L’action se déroule à Châteauroux, des années 1950 jusqu’à nos jours, avec paternité mal assumée et finalement atroce créant un virage de ton en dernière partie. Un amour impossible aborde frontalement l’amour-haine mère-fille à travers le personnage plus moderne de Chantal (Jehnny Beth), qui imposera sa révolte.
La France des classes sociales
Catherine Corsini affirme avoir cherché à éviter les pièges de la pesante production d’époque, captant le passage du temps de l’arrivée de la télévision jusqu’à celle de l’Internet à travers les barrières sociales à secouer, le long combat d’une femme pour s’élever et faire reconnaître sa fille par son égoïste géniteur.
« Virginie Efira possède une autorité naturelle et une profondeur dans un rôle où elle dépasse son statut de victime en n’étant jamais idiote, en faisant le deuil de son histoire d’amour tout en parvenant à une ascension sociale. La chimie entre nous s’est établie d’entrée de jeu », précise Niels Schneider. Elle est devenue sa compagne de vie sur le plateau : « Il s’est produit quelque chose de rare. »
« C’est un film sur les classes sociales », tranche Catherine Corsini. La cinéaste de La nouvelle Ève et de Trois mondes s’est toujours engagée pour la cause des femmes.

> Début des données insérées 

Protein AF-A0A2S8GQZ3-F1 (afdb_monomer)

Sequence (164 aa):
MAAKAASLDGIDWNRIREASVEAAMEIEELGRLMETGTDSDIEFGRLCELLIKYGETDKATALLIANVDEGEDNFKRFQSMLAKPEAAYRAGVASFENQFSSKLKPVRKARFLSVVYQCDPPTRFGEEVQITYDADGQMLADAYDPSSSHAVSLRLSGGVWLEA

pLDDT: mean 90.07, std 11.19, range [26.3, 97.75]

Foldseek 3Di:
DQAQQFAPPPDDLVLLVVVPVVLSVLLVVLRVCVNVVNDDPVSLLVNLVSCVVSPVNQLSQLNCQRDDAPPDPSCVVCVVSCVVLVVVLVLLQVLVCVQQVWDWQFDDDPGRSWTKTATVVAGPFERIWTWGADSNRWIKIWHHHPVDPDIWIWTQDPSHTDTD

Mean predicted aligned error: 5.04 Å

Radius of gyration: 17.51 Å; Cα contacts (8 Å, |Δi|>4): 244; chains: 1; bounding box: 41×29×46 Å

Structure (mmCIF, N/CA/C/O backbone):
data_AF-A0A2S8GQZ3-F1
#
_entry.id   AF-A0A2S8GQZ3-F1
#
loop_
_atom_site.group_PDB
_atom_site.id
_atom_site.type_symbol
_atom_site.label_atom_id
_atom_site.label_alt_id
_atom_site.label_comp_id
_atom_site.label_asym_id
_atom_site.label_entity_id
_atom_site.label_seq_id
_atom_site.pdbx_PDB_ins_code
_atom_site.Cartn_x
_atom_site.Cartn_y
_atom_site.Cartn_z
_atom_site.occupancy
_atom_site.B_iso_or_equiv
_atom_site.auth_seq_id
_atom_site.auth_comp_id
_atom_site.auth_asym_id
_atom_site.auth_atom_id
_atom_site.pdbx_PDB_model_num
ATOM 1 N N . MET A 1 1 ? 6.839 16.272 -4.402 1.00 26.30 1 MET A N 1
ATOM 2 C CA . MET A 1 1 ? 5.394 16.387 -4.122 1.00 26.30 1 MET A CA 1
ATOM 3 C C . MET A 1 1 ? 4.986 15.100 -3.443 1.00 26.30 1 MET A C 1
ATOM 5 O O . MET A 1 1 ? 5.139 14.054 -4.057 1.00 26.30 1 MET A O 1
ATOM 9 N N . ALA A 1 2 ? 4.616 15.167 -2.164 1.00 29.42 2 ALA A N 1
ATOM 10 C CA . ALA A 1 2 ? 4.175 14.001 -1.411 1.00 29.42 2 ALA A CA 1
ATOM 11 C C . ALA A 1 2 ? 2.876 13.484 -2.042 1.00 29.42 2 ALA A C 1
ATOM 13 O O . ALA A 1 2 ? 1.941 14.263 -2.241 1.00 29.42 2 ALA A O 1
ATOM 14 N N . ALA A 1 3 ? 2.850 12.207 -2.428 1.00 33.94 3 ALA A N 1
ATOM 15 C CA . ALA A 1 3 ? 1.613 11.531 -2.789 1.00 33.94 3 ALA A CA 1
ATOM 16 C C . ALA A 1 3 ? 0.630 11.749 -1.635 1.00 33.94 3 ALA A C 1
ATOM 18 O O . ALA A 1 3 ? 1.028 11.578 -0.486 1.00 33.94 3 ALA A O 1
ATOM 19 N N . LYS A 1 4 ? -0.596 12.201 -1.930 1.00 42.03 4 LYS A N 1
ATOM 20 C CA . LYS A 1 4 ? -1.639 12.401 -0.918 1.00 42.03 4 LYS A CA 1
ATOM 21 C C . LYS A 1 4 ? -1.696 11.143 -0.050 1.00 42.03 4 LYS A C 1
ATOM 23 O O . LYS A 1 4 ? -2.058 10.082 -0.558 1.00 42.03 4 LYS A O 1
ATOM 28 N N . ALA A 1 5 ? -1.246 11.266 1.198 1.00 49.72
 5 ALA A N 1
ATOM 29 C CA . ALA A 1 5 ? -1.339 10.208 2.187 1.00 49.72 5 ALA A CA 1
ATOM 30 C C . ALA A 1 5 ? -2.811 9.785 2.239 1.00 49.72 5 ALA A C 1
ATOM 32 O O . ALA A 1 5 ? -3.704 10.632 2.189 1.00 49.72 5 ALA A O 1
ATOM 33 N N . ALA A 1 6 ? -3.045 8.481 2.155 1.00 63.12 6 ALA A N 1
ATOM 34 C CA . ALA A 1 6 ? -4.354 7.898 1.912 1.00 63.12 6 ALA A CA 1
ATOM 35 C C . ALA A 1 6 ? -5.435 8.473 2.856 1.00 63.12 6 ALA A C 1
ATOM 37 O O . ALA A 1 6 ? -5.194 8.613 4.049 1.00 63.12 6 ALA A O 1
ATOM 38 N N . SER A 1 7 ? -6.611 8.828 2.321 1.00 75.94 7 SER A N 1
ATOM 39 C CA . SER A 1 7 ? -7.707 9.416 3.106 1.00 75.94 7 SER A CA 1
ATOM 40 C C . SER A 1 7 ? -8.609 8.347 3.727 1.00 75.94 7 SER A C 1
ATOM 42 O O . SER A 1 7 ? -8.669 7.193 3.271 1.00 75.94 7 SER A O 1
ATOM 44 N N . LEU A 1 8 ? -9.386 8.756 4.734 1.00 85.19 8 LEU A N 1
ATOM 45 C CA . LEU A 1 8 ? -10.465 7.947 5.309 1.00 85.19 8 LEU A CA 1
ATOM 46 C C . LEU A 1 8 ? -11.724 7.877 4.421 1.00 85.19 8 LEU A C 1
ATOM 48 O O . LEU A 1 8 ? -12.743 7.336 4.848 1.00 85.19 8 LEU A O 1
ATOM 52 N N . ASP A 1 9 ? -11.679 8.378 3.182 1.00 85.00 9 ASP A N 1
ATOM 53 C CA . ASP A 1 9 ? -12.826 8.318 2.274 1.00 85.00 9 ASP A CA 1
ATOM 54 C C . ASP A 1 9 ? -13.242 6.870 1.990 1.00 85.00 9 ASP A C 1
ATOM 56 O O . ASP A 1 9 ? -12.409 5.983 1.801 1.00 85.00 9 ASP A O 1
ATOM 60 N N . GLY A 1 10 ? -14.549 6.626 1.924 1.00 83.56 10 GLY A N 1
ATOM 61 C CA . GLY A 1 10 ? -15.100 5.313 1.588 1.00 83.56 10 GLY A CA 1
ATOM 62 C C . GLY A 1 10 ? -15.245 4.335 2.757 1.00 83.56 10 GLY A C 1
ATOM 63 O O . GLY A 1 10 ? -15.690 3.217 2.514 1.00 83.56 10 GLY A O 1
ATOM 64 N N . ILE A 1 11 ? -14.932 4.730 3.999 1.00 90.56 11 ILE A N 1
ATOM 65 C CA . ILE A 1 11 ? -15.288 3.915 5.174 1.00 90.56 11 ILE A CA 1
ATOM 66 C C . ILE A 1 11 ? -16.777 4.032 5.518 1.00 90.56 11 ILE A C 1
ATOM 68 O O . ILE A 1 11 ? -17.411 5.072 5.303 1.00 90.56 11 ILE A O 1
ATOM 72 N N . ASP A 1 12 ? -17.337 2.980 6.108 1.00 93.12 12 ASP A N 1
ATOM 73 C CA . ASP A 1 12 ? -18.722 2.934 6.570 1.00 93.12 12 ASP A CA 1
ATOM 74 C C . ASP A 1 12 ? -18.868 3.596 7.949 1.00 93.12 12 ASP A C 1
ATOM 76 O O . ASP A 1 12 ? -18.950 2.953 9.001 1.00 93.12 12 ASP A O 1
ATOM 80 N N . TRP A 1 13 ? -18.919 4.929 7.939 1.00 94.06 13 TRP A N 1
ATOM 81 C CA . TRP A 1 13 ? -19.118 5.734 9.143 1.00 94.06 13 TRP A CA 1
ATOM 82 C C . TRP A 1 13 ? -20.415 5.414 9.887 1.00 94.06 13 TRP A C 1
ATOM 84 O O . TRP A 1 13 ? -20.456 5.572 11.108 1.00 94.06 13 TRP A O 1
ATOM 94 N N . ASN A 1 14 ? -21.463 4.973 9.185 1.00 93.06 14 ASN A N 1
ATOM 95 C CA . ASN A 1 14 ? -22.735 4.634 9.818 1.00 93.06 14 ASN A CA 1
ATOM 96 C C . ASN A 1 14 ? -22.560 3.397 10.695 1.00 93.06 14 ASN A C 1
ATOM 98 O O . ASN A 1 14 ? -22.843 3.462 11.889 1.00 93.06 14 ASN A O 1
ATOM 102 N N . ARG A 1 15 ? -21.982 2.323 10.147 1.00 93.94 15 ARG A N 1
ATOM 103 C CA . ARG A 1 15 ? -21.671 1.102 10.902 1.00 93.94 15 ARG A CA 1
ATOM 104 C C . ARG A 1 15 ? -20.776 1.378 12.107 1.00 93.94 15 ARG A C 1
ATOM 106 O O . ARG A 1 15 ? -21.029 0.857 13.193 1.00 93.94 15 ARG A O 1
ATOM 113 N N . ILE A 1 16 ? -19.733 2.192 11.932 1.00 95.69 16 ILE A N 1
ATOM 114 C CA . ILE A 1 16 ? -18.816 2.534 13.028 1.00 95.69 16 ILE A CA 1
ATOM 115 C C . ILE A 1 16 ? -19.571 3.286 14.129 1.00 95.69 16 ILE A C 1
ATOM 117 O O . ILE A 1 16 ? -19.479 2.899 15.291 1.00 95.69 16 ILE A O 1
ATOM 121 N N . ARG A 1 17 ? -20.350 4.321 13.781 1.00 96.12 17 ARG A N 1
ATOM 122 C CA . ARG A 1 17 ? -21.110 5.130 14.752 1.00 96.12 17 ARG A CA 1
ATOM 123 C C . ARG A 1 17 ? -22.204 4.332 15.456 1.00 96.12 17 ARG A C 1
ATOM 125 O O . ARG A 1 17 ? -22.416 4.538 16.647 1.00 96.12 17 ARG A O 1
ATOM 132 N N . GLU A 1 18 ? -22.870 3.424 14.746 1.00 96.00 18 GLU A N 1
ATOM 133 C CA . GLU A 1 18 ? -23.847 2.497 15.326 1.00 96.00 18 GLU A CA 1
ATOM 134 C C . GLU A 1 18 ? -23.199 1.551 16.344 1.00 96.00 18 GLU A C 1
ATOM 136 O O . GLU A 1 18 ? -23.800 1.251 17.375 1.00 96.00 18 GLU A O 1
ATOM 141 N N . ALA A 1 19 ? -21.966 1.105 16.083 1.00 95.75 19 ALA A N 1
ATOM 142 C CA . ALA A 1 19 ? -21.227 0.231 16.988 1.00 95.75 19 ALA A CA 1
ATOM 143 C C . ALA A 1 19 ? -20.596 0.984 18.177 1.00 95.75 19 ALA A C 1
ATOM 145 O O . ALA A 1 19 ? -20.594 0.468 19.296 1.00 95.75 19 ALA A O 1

Quand sa productrice lui a proposé d’adapter le roman d’Angot, elle fut frappée par leurs affinités de parcours : « J’avais envie de faire un film sur ma mère. J’ai l’âge de la romancière, je viens aussi d’une classe moyenne. Elle décrivait la génération de ma mère et de mes tantes avec cette obligation de se marier, de se mettre sous la coupe masculine. Cette histoire d’amour fut le destin de bien de femmes : se lier à un homme à la fois charmant et odieux, pervers narcissique qui joue avec la candeur de sa compagne mais lui enseigne des choses. Leur relation paraît à cette femme d’abord enchanteresse. C’est un truc générationnel. Elle choisit le méchant. »

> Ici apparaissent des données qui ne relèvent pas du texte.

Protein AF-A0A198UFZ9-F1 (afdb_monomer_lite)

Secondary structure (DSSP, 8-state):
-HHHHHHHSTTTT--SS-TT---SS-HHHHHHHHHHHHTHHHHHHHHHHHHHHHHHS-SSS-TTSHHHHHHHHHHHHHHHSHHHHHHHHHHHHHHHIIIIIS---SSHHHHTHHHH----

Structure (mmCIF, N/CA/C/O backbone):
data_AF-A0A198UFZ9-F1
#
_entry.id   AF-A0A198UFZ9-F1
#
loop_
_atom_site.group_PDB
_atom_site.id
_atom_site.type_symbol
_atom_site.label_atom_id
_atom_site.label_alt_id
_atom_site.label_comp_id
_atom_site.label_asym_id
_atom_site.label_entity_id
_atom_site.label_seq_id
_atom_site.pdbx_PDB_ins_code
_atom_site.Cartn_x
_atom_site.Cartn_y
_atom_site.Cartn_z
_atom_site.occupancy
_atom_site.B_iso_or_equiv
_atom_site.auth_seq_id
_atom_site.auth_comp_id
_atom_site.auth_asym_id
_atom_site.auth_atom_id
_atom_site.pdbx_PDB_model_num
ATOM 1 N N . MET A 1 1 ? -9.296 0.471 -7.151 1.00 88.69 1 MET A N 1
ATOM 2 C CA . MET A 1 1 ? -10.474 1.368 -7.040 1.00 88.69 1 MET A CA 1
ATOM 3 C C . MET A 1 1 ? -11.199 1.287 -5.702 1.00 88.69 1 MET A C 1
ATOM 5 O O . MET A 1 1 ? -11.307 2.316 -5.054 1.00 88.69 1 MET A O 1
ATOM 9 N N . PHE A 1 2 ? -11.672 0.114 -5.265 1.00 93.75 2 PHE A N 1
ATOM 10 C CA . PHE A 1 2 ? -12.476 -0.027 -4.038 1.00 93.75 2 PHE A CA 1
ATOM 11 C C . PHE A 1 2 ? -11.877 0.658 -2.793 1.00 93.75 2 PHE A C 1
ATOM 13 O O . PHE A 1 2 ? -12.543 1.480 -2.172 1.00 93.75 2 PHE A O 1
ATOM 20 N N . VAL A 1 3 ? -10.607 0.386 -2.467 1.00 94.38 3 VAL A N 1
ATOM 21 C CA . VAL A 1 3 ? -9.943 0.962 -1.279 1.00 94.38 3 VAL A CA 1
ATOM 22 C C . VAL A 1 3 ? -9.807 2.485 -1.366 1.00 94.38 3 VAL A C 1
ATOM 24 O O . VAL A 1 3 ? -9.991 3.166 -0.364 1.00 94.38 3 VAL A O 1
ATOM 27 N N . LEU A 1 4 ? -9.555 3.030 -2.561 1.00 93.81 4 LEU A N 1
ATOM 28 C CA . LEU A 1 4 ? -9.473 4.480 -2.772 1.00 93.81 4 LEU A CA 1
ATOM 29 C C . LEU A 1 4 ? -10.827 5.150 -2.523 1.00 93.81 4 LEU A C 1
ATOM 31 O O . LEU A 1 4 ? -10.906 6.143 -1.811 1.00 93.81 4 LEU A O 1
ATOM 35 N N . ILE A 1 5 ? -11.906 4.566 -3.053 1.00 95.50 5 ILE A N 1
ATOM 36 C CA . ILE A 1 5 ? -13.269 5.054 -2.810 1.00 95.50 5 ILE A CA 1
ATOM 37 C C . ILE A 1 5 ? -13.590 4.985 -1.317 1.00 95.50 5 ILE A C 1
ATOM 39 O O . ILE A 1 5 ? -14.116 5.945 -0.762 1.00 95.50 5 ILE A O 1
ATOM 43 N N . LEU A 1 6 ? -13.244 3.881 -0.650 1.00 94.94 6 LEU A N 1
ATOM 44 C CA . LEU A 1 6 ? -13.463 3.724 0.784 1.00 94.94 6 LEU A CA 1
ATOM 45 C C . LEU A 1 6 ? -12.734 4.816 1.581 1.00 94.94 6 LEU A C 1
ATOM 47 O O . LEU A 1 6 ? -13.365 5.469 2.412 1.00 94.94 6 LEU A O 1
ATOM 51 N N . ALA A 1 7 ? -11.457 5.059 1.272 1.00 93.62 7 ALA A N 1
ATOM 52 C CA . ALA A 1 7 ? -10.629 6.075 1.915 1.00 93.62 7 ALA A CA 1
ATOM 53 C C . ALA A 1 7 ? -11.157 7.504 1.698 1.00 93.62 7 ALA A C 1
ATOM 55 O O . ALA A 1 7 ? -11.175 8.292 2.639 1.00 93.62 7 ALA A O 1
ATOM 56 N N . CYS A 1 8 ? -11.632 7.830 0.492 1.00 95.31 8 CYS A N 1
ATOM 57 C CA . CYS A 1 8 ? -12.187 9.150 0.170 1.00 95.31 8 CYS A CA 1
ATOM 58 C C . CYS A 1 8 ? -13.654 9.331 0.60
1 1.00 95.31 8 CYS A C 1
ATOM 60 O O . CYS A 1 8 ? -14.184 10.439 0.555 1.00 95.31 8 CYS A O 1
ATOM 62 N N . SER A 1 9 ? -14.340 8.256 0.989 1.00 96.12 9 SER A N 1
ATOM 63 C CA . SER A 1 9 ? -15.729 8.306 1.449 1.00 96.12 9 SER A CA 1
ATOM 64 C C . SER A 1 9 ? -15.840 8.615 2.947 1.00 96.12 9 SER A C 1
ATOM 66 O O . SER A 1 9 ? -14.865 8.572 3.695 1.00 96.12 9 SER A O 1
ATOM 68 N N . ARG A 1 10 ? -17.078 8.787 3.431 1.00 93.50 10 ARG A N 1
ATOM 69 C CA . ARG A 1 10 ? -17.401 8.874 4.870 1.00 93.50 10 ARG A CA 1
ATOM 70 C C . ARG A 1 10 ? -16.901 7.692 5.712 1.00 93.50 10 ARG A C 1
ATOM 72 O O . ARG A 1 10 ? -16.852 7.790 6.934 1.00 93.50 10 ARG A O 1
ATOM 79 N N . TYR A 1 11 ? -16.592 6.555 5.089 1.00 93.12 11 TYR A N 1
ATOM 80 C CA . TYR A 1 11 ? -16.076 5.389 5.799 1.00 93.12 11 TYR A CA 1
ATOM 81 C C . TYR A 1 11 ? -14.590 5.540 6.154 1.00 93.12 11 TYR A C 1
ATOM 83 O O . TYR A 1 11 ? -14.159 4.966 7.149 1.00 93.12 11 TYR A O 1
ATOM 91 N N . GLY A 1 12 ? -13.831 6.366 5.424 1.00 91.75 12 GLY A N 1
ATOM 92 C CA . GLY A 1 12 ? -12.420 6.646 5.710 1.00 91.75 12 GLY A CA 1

La cinéaste n’avait pas pensé à Virginie Efira pour le rôle principal. Catherine Corsini a pu apprécier son intelligence et sa générosité, avant même de l’auditionner, après qu’elles furent invitées toutes deux à une émission de radio.« Elle m’avait fait savoir qu’elle désirait ce rôle qui la fait passer de 27 à 65 ans. Niels Scheider est apparu plus tard dans le paysage. Venu faire des essais, il était génial, avec cette morgue… On a beaucoup travaillé sur la noirceur, l’amour propre. Quant au personnage de Virginie Efira, il subit tout en possédant une force. À certains endroits, elle se protège. Rachel me faisait penser à une de mes tantes qui avait peu de considération pour elle-même ainsi qu’à toutes ces femmes incapables de se défendre contre le sentiment d’injustice. »
Ces entretiens ont été effectués à Paris aux Rendez-vous d’Unifrance.